**Dataset**:
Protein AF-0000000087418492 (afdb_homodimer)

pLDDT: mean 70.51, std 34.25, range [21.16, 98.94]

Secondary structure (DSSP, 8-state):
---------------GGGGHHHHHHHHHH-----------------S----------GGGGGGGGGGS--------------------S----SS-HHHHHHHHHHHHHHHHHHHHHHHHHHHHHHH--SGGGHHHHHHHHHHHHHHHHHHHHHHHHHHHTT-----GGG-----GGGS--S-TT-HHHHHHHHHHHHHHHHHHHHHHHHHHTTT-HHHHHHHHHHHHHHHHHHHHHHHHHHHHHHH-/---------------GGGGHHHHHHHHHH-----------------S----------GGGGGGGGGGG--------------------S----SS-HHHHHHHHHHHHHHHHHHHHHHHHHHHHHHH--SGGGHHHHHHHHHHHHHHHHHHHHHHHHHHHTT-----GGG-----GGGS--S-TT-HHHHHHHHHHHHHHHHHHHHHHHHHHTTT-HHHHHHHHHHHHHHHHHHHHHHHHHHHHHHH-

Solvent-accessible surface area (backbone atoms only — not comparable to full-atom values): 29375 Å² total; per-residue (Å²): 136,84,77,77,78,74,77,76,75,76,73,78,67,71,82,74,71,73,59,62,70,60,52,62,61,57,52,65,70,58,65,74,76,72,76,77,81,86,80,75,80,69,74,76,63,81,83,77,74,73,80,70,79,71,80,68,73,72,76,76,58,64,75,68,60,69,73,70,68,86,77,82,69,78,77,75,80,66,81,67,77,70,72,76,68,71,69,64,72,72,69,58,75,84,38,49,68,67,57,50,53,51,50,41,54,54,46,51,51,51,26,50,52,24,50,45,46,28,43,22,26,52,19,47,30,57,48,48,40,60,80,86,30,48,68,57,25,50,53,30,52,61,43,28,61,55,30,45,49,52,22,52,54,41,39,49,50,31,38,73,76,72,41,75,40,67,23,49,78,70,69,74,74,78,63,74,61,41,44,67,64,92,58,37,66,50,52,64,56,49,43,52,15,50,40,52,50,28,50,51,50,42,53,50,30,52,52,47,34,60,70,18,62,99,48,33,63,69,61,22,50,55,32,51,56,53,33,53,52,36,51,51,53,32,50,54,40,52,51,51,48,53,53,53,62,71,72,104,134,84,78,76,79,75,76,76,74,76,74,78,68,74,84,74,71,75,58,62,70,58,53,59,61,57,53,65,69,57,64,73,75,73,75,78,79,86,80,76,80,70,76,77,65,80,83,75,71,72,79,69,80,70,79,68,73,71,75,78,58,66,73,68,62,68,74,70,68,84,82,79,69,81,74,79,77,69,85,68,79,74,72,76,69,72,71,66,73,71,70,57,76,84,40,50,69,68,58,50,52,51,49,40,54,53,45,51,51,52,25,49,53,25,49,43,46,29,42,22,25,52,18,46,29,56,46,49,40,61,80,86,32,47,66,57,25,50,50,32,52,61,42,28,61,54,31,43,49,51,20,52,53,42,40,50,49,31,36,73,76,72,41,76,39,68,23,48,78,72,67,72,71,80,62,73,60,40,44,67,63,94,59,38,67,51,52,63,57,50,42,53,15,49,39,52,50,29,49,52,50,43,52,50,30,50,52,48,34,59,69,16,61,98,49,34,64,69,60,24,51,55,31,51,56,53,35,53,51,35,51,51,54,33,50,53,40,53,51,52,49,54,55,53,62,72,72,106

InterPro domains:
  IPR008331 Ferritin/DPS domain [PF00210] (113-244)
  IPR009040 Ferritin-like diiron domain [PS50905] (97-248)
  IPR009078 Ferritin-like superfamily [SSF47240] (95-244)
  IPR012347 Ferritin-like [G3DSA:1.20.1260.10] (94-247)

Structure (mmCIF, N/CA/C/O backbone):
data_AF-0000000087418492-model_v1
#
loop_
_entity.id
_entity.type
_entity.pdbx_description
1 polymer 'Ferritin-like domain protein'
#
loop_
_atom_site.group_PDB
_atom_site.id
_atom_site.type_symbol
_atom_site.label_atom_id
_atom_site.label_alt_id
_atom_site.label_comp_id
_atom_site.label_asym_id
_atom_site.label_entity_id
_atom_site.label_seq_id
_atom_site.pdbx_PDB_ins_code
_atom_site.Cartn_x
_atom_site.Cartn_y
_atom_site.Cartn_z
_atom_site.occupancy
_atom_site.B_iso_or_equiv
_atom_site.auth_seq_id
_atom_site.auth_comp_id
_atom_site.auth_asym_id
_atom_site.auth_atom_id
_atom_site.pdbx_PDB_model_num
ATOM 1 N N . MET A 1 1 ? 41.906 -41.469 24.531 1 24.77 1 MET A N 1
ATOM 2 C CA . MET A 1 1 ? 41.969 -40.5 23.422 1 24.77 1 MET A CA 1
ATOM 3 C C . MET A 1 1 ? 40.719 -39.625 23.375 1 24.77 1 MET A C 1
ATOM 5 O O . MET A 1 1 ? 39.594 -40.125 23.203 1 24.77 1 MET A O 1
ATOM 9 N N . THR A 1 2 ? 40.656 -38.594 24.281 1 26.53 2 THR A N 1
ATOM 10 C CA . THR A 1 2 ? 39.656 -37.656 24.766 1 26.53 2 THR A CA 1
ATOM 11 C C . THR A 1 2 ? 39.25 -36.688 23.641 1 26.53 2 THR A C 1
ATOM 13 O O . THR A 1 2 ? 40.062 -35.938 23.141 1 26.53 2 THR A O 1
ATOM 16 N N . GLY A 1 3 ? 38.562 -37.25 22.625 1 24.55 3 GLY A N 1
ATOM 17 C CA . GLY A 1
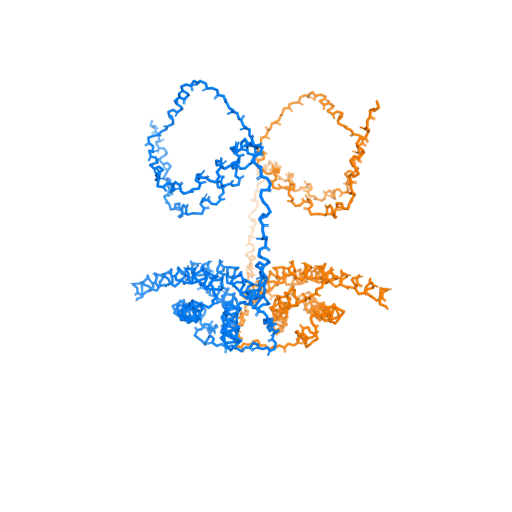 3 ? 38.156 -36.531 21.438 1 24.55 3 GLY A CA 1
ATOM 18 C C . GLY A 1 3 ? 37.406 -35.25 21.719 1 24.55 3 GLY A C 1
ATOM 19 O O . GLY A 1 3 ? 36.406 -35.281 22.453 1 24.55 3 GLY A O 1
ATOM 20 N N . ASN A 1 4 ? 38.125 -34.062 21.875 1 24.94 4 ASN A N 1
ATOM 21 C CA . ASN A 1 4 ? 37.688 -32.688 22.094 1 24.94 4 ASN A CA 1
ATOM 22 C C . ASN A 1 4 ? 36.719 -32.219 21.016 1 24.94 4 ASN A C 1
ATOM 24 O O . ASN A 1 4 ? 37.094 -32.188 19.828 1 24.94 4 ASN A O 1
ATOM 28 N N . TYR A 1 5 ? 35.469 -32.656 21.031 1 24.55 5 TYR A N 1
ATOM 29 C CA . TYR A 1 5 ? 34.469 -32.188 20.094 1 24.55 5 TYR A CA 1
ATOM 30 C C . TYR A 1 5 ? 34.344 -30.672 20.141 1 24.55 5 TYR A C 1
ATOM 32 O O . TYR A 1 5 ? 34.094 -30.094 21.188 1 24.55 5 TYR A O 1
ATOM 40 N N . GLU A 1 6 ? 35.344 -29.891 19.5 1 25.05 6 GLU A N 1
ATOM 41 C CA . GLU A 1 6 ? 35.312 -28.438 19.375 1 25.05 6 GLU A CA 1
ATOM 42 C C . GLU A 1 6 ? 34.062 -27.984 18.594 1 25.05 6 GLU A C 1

**Problem description**: Work out how many lines in the records above contain the word "like", and reply with that number alone.

**Result of the exercise**: 4